Step 1: A move begins with the sponsors (smart traders) who have insider knowledge as it relates to a particular stock or market. This information will move a market up or down depending on the insiders’ information. These buyers are smart, very smart, and recognize trading/investment opportunities very early in the markup cycle.
Step 2: Days, weeks, or sometimes months after a move has started, there is a brief mention in the electronic media (radio, cable, TV) or on one of the internet chat boards that a market has moved. The public hears for the first time and begins to get interested, but does not buy.
Step 3: A blurb of information appears in print media. The move also begins getting more exposure on blogs and internet message boards. The public starts paying a little more attention, and will buy a little bit.
Step 4: Wall Street and LaSalle Street brokers go into full hype mode and hawk the market to their customers. The public begins buying in greater volume.

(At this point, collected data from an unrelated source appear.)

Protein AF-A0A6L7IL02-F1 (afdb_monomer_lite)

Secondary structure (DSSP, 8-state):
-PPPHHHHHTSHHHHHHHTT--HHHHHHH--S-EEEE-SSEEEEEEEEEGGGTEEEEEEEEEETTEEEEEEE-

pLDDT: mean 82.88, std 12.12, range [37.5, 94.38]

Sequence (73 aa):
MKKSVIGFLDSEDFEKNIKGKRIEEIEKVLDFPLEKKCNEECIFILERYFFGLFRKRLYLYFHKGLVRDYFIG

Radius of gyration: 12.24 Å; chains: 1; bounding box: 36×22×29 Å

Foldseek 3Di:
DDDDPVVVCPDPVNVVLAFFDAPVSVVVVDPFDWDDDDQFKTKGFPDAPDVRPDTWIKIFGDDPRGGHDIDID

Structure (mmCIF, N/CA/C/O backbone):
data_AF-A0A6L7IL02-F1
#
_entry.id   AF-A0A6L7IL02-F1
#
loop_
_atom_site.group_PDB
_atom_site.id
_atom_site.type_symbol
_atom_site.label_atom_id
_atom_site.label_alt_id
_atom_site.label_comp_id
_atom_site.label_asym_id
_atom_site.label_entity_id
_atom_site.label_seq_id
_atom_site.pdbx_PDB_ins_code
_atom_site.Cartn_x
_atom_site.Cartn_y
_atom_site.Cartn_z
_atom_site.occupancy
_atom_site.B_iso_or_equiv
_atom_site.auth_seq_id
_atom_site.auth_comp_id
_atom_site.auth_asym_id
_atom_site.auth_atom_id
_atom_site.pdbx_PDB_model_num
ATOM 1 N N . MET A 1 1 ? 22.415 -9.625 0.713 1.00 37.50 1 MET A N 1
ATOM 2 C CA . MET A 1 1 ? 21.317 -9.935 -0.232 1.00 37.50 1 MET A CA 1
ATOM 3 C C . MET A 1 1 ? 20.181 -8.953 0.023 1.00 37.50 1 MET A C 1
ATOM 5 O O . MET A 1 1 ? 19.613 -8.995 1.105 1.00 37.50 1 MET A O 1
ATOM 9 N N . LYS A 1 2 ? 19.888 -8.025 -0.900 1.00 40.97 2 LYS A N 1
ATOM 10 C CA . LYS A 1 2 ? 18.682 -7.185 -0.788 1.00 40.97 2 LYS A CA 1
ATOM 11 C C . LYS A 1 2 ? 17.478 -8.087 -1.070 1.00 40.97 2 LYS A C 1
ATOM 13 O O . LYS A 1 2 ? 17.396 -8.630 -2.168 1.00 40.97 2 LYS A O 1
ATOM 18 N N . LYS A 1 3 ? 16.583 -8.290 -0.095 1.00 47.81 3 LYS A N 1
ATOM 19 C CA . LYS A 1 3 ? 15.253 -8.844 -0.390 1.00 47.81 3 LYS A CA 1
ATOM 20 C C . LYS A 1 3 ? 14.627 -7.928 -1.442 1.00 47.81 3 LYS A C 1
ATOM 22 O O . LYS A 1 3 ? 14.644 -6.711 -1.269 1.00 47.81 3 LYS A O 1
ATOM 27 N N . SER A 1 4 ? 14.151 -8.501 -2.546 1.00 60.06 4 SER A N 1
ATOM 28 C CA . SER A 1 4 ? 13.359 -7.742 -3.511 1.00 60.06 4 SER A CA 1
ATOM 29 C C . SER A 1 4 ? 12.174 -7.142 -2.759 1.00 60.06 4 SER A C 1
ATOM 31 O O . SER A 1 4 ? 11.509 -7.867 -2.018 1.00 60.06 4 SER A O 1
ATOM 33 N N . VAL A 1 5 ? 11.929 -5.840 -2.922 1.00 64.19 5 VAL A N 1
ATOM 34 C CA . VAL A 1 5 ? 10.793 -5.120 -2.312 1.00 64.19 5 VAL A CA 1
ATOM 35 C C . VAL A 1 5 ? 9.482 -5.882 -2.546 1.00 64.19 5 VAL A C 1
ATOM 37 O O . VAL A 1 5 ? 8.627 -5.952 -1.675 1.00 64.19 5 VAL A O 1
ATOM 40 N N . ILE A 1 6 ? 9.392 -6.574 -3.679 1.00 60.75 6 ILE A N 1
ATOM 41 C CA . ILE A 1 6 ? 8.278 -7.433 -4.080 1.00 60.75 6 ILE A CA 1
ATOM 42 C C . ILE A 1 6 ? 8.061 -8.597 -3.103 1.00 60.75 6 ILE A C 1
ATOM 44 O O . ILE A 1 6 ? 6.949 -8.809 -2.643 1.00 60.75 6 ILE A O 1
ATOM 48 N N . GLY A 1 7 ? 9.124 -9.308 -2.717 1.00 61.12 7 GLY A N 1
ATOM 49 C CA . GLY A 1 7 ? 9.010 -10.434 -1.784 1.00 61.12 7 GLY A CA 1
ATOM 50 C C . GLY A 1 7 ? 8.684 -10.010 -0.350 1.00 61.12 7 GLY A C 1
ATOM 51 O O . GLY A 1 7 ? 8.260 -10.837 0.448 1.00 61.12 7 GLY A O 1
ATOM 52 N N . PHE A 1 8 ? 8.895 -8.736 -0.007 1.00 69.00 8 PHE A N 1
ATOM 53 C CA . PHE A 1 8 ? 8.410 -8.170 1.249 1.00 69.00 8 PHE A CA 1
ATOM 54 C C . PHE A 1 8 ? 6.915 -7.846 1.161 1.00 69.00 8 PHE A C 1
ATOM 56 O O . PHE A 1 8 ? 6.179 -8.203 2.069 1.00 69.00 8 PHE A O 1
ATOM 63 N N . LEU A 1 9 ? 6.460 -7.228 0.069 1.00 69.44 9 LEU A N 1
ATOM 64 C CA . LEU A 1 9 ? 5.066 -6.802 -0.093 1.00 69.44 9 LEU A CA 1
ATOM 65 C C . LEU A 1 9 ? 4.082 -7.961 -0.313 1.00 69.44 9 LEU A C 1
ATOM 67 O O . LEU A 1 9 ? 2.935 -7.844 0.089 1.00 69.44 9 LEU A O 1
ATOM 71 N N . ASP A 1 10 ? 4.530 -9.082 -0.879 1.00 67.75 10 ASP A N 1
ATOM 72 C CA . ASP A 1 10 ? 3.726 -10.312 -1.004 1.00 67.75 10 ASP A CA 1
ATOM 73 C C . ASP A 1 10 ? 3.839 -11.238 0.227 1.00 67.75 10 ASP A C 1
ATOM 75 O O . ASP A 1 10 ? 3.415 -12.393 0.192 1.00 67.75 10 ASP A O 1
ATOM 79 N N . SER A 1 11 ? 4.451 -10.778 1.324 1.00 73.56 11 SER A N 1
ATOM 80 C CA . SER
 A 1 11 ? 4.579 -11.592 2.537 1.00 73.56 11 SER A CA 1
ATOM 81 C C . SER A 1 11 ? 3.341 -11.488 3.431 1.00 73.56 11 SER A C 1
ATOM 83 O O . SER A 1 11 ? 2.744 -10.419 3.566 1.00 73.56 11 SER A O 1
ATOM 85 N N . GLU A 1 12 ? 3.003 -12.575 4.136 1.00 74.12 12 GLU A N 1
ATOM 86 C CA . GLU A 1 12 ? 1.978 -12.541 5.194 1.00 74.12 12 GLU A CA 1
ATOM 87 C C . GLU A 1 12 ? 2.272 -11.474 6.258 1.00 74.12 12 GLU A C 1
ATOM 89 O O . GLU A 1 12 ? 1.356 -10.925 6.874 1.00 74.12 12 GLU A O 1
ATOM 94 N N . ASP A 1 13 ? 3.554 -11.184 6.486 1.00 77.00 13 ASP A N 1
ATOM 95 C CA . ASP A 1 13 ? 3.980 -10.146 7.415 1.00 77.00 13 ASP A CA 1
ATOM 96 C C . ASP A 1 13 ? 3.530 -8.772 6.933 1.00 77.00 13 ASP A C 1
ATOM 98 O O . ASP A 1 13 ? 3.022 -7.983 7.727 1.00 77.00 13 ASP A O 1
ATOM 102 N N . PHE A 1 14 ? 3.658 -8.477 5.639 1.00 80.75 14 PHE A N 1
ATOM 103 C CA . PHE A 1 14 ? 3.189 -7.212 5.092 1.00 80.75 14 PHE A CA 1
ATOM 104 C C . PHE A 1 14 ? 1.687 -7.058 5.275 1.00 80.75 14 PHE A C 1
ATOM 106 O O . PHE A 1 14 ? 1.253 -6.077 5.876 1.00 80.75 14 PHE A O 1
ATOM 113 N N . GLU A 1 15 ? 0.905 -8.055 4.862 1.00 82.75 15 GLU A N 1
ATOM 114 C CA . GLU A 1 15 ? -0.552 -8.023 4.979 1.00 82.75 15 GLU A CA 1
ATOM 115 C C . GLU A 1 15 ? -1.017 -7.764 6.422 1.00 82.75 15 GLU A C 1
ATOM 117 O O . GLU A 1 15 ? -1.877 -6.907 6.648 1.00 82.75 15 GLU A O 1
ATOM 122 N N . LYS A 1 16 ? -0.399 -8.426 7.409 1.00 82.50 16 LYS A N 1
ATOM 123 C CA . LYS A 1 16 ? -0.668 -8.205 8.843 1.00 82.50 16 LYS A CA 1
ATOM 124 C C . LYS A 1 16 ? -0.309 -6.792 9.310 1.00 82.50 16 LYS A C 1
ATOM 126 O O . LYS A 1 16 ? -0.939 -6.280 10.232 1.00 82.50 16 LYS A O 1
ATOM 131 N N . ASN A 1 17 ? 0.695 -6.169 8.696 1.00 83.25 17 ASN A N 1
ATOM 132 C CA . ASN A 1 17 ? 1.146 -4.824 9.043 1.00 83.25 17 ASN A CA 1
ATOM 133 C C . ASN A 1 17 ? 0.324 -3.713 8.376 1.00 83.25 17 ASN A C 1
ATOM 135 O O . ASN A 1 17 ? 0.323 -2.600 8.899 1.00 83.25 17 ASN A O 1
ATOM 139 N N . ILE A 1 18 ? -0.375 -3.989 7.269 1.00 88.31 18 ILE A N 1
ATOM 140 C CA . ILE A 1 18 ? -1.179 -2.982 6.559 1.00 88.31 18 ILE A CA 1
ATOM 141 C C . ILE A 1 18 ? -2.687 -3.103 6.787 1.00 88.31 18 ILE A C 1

Step 5: A full blown front page article appears about the particular stock or market in one of the major financial newspapers, magazines, or financial websites. This is often six months after the fact and after a market has shown its greatest appreciation. There is often heavy public buying, even a possible frenzy, as all media, brokers, and so called “gurus” start to tout the market.

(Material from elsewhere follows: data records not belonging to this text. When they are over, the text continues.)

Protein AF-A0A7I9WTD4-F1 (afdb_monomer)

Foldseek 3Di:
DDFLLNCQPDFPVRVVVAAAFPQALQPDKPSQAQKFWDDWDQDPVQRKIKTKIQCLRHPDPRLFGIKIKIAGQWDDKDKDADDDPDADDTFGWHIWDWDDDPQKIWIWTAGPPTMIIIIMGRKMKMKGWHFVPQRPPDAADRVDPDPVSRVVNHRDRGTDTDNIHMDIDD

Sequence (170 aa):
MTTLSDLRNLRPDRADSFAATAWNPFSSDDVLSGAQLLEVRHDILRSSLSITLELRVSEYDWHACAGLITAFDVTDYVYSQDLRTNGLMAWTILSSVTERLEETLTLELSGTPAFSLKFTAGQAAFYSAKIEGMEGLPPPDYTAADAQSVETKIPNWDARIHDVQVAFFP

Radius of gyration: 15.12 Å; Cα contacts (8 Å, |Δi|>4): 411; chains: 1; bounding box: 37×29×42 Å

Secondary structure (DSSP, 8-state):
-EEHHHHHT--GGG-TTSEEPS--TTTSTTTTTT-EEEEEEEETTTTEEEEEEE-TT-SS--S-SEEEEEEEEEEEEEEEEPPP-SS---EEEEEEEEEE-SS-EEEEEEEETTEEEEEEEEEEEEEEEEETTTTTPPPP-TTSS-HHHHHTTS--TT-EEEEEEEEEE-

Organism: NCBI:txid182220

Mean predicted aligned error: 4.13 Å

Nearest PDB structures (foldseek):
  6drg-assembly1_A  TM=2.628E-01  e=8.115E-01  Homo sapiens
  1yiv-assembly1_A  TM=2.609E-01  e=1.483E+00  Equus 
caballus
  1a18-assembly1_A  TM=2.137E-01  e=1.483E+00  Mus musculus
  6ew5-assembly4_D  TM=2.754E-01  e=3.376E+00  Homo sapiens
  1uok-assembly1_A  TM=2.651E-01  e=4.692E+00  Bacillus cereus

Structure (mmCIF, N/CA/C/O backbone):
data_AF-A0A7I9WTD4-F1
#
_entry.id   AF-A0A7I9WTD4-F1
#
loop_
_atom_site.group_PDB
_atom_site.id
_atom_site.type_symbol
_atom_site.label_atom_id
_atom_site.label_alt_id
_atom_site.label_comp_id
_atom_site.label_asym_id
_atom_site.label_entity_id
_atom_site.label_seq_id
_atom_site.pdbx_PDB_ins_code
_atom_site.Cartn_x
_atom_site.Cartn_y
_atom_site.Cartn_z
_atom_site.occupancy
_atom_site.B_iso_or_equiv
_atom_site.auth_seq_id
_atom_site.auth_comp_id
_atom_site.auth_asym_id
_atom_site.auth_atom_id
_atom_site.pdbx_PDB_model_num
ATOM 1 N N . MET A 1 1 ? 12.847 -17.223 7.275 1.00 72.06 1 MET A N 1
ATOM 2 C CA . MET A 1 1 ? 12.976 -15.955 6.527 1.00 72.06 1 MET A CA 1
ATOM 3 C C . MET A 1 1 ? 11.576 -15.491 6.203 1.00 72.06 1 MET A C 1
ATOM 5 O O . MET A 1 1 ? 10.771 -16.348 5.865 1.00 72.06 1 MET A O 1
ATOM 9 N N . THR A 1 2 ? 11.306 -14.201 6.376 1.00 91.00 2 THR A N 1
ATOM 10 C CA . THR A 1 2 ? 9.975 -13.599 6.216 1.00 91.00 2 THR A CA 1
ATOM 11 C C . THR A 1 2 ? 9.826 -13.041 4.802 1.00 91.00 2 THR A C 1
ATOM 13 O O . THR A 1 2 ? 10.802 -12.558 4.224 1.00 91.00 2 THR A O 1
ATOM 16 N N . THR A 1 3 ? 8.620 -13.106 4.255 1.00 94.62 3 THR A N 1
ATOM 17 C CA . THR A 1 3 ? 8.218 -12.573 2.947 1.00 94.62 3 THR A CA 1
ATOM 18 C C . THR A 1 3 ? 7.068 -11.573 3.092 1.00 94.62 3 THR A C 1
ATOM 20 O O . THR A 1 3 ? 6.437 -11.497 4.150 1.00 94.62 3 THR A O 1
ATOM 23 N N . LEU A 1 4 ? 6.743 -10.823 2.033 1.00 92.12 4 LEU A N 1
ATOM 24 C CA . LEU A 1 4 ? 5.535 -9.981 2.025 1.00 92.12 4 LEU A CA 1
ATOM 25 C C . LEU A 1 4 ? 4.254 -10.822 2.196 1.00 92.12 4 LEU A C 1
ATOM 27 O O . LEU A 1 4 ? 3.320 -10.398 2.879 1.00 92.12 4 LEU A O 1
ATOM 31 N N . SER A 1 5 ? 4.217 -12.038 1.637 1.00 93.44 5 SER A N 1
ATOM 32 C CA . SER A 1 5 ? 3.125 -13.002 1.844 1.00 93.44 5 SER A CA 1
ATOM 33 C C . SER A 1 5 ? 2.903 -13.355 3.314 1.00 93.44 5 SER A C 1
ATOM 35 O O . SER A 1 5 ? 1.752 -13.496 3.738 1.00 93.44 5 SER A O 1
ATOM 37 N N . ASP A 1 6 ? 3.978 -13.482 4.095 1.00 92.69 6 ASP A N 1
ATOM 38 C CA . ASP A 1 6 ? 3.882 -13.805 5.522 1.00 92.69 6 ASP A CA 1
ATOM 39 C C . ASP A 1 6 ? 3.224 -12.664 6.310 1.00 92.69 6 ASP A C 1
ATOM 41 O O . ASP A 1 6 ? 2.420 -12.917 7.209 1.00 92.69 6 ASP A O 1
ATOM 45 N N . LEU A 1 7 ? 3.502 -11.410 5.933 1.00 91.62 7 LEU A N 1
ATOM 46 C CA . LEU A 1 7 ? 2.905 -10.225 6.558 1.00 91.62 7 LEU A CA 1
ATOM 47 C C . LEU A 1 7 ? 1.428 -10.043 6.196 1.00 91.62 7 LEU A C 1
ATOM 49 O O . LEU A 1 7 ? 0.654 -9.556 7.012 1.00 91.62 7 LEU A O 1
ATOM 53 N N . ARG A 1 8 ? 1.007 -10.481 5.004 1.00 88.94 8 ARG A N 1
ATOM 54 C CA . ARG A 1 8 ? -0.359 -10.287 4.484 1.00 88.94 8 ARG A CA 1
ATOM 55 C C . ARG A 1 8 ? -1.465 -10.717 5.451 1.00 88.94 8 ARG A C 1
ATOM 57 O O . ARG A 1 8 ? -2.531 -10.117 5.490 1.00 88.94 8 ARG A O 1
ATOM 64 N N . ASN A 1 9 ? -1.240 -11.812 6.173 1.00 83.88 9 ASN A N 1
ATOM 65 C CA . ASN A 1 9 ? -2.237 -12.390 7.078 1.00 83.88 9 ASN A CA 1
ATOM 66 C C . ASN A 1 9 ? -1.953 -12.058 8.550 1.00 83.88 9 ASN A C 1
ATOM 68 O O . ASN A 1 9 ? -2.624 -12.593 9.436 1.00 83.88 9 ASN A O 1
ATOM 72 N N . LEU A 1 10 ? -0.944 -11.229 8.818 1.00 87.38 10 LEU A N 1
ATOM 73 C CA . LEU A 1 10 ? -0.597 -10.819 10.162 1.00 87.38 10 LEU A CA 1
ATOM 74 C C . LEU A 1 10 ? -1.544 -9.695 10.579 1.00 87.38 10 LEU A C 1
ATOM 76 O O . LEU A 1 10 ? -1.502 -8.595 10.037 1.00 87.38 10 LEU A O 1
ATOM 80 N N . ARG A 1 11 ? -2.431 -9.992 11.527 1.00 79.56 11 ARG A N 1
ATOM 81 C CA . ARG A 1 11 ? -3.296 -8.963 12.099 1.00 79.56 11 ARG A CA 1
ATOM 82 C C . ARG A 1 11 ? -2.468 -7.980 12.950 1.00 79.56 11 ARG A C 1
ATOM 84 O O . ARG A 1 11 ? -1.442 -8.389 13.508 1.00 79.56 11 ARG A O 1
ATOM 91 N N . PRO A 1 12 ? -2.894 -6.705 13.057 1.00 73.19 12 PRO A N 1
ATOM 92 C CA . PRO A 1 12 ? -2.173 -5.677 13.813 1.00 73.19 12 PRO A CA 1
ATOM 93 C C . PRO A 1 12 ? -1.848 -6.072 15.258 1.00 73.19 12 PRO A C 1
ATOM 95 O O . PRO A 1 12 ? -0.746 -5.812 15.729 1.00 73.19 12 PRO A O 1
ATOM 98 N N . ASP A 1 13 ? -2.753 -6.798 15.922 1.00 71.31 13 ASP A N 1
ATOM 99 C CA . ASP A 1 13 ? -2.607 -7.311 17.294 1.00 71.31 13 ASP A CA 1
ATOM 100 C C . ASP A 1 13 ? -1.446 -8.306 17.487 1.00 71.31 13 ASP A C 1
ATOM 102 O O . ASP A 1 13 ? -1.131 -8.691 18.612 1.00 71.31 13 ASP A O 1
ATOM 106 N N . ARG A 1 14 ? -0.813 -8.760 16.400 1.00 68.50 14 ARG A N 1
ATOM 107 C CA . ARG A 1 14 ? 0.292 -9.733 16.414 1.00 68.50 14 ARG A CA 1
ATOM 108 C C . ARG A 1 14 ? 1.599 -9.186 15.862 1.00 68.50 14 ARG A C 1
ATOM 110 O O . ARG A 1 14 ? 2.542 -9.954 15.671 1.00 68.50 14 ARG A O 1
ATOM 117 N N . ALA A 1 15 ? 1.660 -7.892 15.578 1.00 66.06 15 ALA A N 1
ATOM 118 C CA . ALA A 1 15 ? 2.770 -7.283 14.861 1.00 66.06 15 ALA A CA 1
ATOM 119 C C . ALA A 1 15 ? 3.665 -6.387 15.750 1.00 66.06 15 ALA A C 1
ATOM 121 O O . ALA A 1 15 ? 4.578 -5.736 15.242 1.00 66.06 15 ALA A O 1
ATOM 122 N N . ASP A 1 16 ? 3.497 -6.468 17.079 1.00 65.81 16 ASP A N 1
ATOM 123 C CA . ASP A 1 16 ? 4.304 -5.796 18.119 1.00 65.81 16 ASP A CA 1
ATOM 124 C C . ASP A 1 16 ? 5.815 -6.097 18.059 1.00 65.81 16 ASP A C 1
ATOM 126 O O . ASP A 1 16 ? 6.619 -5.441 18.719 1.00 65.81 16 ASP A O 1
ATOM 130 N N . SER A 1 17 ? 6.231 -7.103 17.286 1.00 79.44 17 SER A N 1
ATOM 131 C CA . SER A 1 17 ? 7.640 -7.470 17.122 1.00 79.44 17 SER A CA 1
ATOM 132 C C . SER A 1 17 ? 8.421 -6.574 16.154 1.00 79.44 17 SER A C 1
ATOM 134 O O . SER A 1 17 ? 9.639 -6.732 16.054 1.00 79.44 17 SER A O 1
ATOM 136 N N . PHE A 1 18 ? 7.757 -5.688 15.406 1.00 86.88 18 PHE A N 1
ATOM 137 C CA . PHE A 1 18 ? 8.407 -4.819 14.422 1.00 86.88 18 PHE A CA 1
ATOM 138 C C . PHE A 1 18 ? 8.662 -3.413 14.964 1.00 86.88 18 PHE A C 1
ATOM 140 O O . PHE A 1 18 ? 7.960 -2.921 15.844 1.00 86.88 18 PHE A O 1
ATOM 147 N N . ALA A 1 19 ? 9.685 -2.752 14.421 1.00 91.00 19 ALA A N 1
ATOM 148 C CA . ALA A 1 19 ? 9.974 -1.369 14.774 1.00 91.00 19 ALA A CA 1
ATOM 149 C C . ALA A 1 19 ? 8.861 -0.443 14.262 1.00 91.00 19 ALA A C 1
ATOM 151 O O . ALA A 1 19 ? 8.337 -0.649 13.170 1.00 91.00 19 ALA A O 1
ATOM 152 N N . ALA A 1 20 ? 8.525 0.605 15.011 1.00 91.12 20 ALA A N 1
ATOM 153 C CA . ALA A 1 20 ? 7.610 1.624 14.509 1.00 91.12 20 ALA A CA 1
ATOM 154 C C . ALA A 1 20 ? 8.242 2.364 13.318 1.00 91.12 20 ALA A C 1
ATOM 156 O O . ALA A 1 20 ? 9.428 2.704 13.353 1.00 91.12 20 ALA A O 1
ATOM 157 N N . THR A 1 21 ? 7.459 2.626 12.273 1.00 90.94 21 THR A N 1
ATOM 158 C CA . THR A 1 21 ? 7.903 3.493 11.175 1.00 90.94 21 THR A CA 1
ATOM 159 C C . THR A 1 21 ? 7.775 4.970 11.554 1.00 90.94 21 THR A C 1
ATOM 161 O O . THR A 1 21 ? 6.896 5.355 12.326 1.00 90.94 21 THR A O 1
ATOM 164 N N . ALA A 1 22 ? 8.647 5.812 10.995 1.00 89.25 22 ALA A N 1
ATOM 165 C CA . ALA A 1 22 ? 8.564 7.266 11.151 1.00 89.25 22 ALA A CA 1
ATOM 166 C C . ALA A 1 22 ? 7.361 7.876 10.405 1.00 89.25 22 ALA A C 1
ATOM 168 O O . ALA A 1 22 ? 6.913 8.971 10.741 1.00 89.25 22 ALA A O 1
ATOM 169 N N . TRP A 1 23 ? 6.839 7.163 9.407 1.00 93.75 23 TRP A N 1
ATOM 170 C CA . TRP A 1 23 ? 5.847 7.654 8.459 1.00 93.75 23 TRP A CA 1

Step 6: As step 5 gets underway, the sponsors or smart traders begin to move out of the market and take their profits off the table.
The Final Step: The move ends, the market falls, and investors lose money.
Does any of this sound familiar to you? If it does then you know the key rules of engagement in the market. If none of this is familiar to you then learn to recognize these seven steps asap. Your financial life depends on it!!
This is how the markets have worked since the beginning. I hope this insider market tip is of help to you.